[EXERCISE]:
Every line from the first in the listing below to the line containing "ATOM 5 O O ." is to be repeated exactly, and no line past it.

——————————

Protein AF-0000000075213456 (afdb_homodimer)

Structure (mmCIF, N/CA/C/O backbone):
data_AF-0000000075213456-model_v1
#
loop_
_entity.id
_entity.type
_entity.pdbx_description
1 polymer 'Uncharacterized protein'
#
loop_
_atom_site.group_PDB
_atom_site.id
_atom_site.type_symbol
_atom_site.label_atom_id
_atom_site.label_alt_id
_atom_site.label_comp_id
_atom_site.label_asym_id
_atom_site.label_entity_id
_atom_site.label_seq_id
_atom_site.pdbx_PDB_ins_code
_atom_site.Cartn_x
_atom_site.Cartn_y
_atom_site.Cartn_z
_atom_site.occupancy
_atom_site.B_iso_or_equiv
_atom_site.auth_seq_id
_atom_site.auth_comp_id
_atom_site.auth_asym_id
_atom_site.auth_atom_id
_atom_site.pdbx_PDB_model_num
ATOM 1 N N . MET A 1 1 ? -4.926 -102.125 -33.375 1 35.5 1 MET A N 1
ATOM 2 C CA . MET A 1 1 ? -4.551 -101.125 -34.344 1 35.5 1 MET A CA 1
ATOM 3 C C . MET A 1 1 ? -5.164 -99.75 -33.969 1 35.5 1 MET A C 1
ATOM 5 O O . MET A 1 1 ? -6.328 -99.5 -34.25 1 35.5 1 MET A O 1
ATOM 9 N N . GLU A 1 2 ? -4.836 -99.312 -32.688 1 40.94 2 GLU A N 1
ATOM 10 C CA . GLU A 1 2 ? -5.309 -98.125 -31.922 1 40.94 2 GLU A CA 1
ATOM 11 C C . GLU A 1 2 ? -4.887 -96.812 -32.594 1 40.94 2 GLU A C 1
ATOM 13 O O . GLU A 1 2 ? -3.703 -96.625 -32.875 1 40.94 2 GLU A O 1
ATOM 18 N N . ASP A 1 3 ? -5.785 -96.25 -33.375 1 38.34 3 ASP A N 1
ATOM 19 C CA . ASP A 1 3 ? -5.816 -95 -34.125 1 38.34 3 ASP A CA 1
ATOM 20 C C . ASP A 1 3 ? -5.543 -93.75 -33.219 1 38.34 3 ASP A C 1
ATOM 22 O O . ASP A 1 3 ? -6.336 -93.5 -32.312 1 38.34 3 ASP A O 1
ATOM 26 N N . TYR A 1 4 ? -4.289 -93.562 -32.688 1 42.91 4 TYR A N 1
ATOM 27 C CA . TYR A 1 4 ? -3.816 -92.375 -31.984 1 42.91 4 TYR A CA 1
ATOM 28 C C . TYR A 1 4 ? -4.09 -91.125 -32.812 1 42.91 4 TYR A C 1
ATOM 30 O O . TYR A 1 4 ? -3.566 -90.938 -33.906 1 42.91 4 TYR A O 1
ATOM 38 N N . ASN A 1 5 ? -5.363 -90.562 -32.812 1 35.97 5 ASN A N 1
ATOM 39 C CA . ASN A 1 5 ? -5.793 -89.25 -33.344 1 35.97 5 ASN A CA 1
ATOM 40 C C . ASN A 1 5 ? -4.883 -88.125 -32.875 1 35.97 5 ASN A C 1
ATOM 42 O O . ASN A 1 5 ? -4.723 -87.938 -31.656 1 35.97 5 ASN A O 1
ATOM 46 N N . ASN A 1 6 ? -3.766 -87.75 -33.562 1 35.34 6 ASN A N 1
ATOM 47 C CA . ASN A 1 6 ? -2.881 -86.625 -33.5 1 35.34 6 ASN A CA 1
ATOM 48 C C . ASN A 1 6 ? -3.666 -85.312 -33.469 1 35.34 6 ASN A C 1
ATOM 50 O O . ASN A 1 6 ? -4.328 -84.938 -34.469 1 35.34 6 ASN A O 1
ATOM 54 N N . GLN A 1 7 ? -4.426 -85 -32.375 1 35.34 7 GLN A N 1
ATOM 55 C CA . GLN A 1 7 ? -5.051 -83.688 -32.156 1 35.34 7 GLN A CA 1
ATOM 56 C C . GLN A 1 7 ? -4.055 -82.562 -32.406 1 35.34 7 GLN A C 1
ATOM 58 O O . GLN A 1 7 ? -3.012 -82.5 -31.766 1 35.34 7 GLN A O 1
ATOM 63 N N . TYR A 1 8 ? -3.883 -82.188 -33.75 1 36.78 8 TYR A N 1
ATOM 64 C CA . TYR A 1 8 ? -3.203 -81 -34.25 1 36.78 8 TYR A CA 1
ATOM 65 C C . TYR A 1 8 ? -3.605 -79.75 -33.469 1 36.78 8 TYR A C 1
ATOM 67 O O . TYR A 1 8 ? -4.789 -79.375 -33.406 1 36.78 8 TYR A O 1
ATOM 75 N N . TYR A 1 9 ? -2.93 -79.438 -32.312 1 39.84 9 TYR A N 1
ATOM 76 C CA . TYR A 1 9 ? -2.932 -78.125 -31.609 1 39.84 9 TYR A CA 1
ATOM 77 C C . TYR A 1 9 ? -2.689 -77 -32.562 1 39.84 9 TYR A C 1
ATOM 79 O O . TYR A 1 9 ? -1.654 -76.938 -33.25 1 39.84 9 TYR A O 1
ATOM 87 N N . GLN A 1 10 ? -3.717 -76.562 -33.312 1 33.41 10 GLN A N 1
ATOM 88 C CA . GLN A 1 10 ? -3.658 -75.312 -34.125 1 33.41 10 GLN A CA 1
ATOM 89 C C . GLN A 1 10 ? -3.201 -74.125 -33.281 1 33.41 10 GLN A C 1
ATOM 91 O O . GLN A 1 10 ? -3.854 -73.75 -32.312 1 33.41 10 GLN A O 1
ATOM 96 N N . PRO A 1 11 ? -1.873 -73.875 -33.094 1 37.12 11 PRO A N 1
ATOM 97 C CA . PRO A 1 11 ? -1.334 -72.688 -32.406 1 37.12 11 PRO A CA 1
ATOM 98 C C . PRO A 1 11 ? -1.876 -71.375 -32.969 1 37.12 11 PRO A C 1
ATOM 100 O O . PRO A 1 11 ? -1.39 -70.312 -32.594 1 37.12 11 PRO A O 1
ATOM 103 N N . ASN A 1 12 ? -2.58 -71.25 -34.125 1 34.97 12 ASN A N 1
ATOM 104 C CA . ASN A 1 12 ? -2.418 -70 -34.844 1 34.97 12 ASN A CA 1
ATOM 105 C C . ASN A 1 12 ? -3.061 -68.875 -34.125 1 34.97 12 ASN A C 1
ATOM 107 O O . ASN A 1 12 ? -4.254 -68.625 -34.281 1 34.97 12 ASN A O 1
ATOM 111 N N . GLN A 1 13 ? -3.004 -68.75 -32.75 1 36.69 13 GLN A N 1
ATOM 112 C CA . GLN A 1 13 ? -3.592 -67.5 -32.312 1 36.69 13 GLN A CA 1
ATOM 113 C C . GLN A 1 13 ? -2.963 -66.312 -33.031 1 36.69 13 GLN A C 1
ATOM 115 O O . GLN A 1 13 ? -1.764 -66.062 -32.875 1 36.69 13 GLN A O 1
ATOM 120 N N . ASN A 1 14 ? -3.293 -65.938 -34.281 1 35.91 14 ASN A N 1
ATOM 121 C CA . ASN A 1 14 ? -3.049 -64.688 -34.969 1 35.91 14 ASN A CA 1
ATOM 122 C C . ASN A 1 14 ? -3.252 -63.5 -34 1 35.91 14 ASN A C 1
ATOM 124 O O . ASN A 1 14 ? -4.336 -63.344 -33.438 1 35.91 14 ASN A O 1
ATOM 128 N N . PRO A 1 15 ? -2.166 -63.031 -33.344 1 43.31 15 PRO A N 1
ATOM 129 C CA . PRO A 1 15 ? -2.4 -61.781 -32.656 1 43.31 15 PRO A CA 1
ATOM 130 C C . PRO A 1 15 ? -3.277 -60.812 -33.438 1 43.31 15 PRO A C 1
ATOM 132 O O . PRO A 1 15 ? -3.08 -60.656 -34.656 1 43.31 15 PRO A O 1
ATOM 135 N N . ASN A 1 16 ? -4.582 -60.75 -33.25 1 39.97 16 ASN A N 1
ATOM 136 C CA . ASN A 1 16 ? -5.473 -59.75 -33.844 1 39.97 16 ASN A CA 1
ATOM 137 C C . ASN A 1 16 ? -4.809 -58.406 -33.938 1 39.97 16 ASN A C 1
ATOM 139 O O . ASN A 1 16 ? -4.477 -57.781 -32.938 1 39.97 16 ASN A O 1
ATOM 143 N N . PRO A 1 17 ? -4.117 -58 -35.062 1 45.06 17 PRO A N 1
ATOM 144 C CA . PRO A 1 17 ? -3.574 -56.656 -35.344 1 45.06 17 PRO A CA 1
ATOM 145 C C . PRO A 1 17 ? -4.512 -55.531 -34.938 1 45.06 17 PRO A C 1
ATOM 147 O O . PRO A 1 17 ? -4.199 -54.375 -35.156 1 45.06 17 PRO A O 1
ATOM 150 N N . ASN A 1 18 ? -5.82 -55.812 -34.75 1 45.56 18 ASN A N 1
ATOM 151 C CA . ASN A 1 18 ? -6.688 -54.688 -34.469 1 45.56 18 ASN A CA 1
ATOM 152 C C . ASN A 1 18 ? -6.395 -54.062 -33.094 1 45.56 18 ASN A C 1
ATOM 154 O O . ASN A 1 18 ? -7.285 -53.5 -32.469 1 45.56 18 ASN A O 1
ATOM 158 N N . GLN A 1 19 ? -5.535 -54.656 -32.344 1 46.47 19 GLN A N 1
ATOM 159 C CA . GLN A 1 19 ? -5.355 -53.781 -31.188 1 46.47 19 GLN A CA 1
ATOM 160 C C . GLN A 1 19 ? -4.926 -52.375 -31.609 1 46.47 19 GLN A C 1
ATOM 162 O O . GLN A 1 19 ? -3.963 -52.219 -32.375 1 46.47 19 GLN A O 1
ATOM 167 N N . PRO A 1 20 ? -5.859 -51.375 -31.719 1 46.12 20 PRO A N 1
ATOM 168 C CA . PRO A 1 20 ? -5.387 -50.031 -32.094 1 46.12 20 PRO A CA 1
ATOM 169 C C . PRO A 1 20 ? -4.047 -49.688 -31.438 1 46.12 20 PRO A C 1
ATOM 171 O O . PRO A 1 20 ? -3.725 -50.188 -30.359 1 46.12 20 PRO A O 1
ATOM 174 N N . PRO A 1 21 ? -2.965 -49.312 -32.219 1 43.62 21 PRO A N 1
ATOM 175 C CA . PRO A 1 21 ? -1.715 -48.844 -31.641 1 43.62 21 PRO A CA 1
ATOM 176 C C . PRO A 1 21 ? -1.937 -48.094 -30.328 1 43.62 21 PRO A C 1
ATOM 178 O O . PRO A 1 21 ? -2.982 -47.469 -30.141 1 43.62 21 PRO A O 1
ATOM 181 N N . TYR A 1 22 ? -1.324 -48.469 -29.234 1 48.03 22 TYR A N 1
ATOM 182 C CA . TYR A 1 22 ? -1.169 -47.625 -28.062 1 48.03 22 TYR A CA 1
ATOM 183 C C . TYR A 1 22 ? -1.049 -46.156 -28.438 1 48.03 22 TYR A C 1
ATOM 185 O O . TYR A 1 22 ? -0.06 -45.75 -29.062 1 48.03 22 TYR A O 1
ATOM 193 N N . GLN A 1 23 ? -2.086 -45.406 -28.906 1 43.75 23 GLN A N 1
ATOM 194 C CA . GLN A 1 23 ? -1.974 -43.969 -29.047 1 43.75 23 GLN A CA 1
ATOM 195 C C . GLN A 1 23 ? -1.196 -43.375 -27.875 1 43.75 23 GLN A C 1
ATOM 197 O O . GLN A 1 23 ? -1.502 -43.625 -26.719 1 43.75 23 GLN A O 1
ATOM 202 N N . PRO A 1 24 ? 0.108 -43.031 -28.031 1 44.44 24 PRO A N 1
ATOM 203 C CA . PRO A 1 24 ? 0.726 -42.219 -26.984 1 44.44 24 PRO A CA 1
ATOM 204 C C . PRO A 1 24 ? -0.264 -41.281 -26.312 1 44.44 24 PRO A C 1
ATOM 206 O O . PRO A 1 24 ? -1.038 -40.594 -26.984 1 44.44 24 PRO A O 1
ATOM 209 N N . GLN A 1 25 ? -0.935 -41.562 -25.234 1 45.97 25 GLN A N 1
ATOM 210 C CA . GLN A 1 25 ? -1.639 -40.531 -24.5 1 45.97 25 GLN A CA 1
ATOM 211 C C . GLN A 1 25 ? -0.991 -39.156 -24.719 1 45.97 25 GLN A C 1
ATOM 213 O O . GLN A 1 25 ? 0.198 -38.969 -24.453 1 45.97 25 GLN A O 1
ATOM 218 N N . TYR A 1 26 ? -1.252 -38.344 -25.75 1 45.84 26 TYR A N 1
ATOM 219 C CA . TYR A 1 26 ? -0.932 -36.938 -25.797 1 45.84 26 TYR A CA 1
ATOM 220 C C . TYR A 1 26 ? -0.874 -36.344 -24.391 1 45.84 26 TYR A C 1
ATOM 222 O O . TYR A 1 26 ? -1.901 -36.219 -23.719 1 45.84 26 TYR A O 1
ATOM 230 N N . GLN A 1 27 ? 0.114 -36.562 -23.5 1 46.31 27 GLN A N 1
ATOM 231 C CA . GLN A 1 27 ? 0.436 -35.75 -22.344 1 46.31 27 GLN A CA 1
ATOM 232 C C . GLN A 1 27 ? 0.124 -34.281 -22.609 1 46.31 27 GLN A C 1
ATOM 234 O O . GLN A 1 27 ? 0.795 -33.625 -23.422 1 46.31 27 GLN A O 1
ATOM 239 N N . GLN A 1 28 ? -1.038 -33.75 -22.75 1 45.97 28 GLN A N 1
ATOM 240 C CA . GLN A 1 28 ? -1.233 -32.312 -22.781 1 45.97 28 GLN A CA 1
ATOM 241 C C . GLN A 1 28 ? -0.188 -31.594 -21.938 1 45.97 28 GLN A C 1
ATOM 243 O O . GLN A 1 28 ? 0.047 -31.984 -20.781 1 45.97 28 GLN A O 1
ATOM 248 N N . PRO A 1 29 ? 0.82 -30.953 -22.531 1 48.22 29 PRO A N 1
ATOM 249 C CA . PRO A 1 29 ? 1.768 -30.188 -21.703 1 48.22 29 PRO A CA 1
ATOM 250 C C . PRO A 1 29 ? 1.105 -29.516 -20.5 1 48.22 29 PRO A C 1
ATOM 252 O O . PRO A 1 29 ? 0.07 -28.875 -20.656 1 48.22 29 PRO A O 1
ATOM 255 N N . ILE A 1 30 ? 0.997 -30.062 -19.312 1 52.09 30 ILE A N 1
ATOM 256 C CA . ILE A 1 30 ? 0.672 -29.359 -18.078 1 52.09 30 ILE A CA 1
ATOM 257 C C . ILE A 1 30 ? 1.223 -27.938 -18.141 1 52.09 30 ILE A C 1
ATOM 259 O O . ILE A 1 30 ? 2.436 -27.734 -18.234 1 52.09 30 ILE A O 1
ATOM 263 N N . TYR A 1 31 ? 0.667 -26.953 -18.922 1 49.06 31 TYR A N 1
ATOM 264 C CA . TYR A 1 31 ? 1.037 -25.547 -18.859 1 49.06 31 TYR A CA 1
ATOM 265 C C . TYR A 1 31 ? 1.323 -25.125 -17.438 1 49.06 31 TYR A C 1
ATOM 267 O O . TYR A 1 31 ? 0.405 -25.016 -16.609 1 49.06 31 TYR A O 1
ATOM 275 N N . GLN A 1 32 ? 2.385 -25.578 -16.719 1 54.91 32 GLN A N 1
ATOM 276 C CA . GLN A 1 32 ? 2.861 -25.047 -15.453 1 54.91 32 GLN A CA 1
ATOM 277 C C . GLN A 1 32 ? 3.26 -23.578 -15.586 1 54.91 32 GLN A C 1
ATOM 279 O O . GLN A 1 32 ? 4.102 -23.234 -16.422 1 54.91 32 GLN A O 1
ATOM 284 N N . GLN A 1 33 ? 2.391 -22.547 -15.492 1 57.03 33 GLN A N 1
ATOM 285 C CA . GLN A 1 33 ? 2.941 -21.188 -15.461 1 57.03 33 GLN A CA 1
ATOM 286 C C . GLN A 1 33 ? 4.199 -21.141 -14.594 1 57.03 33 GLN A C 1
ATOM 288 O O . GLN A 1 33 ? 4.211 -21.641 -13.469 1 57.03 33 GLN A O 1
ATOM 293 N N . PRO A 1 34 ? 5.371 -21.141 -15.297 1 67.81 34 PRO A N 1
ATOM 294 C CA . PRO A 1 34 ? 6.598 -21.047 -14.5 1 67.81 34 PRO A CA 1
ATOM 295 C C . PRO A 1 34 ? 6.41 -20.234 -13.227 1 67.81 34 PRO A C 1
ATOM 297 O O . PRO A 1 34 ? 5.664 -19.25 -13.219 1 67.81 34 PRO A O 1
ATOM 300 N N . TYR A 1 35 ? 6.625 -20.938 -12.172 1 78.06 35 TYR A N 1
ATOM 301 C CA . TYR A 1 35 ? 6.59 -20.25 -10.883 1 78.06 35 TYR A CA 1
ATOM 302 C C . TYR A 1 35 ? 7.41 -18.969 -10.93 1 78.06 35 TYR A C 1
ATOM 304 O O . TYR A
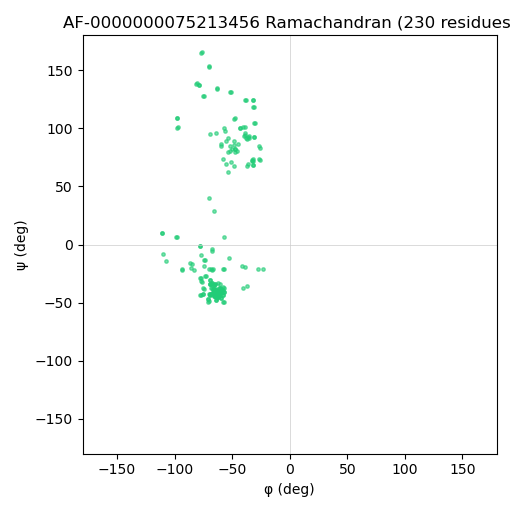 1 35 ? 8.602 -19 -11.234 1 78.06 35 TYR A O 1
ATOM 312 N N . ASP A 1 36 ? 6.887 -17.688 -10.922 1 88.44 36 ASP A N 1
ATOM 313 C CA . ASP A 1 36 ? 7.52 -16.375 -10.836 1 88.44 36 ASP A CA 1
ATOM 314 C C . ASP A 1 36 ? 7.492 -15.844 -9.406 1 88.44 36 ASP A C 1
ATOM 316 O O . ASP A 1 36 ? 6.457 -15.375 -8.938 1 88.44 36 ASP A O 1
ATOM 320 N N . PRO A 1 37 ? 8.594 -15.961 -8.68 1 90.94 37 PRO A N 1
ATOM 321 C CA . PRO A 1 37 ? 8.633 -15.539 -7.277 1 90.94 37 PRO A CA 1
ATOM 322 C C . PRO A 1 37 ? 8.258 -14.07 -7.094 1 90.94 37 PRO A C 1
ATOM 324 O O . PRO A 1 37 ? 7.914 -13.648 -5.984 1 90.94 37 PRO A O 1
ATOM 327 N N . THR A 1 38 ? 8.367 -13.258 -8.141 1 94.62 38 THR A N 1
ATOM 328 C CA . THR A 1 38 ? 8.086 -11.828 -8.039 1 94.62 38 THR A CA 1
ATOM 329 C C . THR A 1 38 ? 6.578 -11.57 -8.039 1 94.62 38 THR A C 1
ATOM 331 O O . THR A 1 38 ? 6.141 -10.43 -7.883 1 94.62 38 THR A O 1
ATOM 334 N N . THR A 1 39 ? 5.781 -12.609 -8.148 1 95.12 39 THR A N 1
ATOM 335 C CA . THR A 1 39 ? 4.336 -12.422 -8.188 1 95.12 39 THR A CA 1
ATOM 336 C C . THR A 1 39 ? 3.686 -12.961 -6.914 1 95.12 39 THR A C 1
ATOM 338 O O . THR A 1 39 ? 2.457 -13.008 -6.812 1 95.12 39 THR A O 1
ATOM 341 N N . GLU A 1 40 ? 4.465 -13.305 -5.938 1 95.06 40 GLU A N 1
ATOM 342 C CA . GLU A 1 40 ? 3.936 -13.82 -4.68 1 95.06 40 GLU A CA 1
ATOM 343 C C . GLU A 1 40 ? 3.227 -12.727 -3.887 1 95.06 40 GLU A C 1
ATOM 345 O O . GLU A 1 40 ? 3.543 -11.547 -4.031 1 95.06 40 GLU A O 1
ATOM 350 N N . VAL A 1 41 ? 2.324 -13.094 -3.102 1 97 41 VAL A N 1
ATOM 351 C CA . VAL A 1 41 ? 1.606 -12.188 -2.215 1 97 41 VAL A CA 1
ATOM 352 C C . VAL A 1 41 ? 2.58 -11.562 -1.217 1 97 41 VAL A C 1
ATOM 354 O O . VAL A 1 41 ? 3.422 -12.258 -0.643 1 97 41 VAL A O 1
ATOM 357 N N . MET A 1 42 ? 2.449 -10.266 -1.047 1 98.19 42 MET A N 1
ATOM 358 C CA . MET A 1 42 ? 3.285 -9.57 -0.073 1 98.19 42 MET A CA 1
ATOM 359 C C . MET A 1 42 ? 2.725 -9.727 1.337 1 98.19 42 MET A C 1
ATOM 361 O O . MET A 1 42 ? 1.516 -9.617 1.545 1 98.19 42 MET A O 1
ATOM 365 N N . SER A 1 43 ? 3.551 -9.961 2.297 1 98.06 43 SER A N 1
ATOM 366 C CA . SER A 1 43 ? 3.133 -10.102 3.689 1 98.06 43 SER A CA 1
ATOM 367 C C . SER A 1 43 ? 2.82 -8.75 4.312 1 98.06 43 SER A C 1
ATOM 369 O O . SER A 1 43 ? 3.219 -7.707 3.785 1 98.06 43 SER A O 1
ATOM 371 N N . ILE A 1 44 ? 2.16 -8.734 5.445 1 98.5 44 ILE A N 1
ATOM 372 C CA . ILE A 1 44 ? 1.854 -7.543 6.219 1 98.5 44 ILE A CA 1
ATOM 373 C C . ILE A 1 44 ? 3.148 -6.855 6.645 1 98.5 44 ILE A C 1
ATOM 375 O O . ILE A 1 44 ? 3.258 -5.629 6.574 1 98.5 44 ILE A O 1
ATOM 379 N N . GLY A 1 45 ? 4.156 -7.609 6.977 1 98.06 45 GLY A N 1
ATOM 380 C CA . GLY A 1 45 ? 5.434 -7.074 7.418 1 98.06 45 GLY A CA 1
ATOM 381 C C . GLY A 1 45 ? 6.172 -6.309 6.336 1 98.06 45 GLY A C 1
ATOM 382 O O . GLY A 1 45 ? 6.809 -5.293 6.609 1 98.06 45 GLY A O 1
ATOM 383 N N . SER A 1 46 ? 6.027 -6.77 5.133 1 97.81 46 SER A N 1
ATOM 384 C CA . SER A 1 46 ? 6.664 -6.078 4.016 1 97.81 46 SER A CA 1
ATOM 385 C C . SER A 1 46 ? 6.062 -4.691 3.811 1 97.81 46 SER A C 1
ATOM 387 O O . SER A 1 46 ? 6.785 -3.723 3.572 1 97.81 46 SER A O 1
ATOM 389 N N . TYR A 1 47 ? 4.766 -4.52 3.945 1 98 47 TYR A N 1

——————————

[ANSWER BOX]:
Protein AF-0000000075213456 (afdb_homodimer)

Structure (mmCIF, N/CA/C/O backbone):
data_AF-0000000075213456-model_v1
#
loop_
_entity.id
_entity.type
_entity.pdbx_description
1 polymer 'Uncharacterized protein'
#
loop_
_atom_site.group_PDB
_atom_site.id
_atom_site.type_symbol
_atom_site.label_atom_id
_atom_site.label_alt_id
_atom_site.label_comp_id
_atom_site.label_asym_id
_atom_site.label_entity_id
_atom_site.label_seq_id
_atom_site.pdbx_PDB_ins_code
_atom_site.Cartn_x
_atom_site.Cartn_y
_atom_site.Cartn_z
_atom_site.occupancy
_atom_site.B_iso_or_equiv
_atom_site.auth_seq_id
_atom_site.auth_comp_id
_atom_site.auth_asym_id
_atom_site.auth_atom_id
_atom_site.pdbx_PDB_model_num
ATOM 1 N N . MET A 1 1 ? -4.926 -102.125 -33.375 1 35.5 1 MET A N 1
ATOM 2 C CA . MET A 1 1 ? -4.551 -101.125 -34.344 1 35.5 1 MET A CA 1
ATOM 3 C C . MET A 1 1 ? -5.164 -99.75 -33.969 1 35.5 1 MET A C 1
ATOM 5 O O . MET A 1 1 ? -6.328 -99.5 -34.25 1 35.5 1 MET A O 1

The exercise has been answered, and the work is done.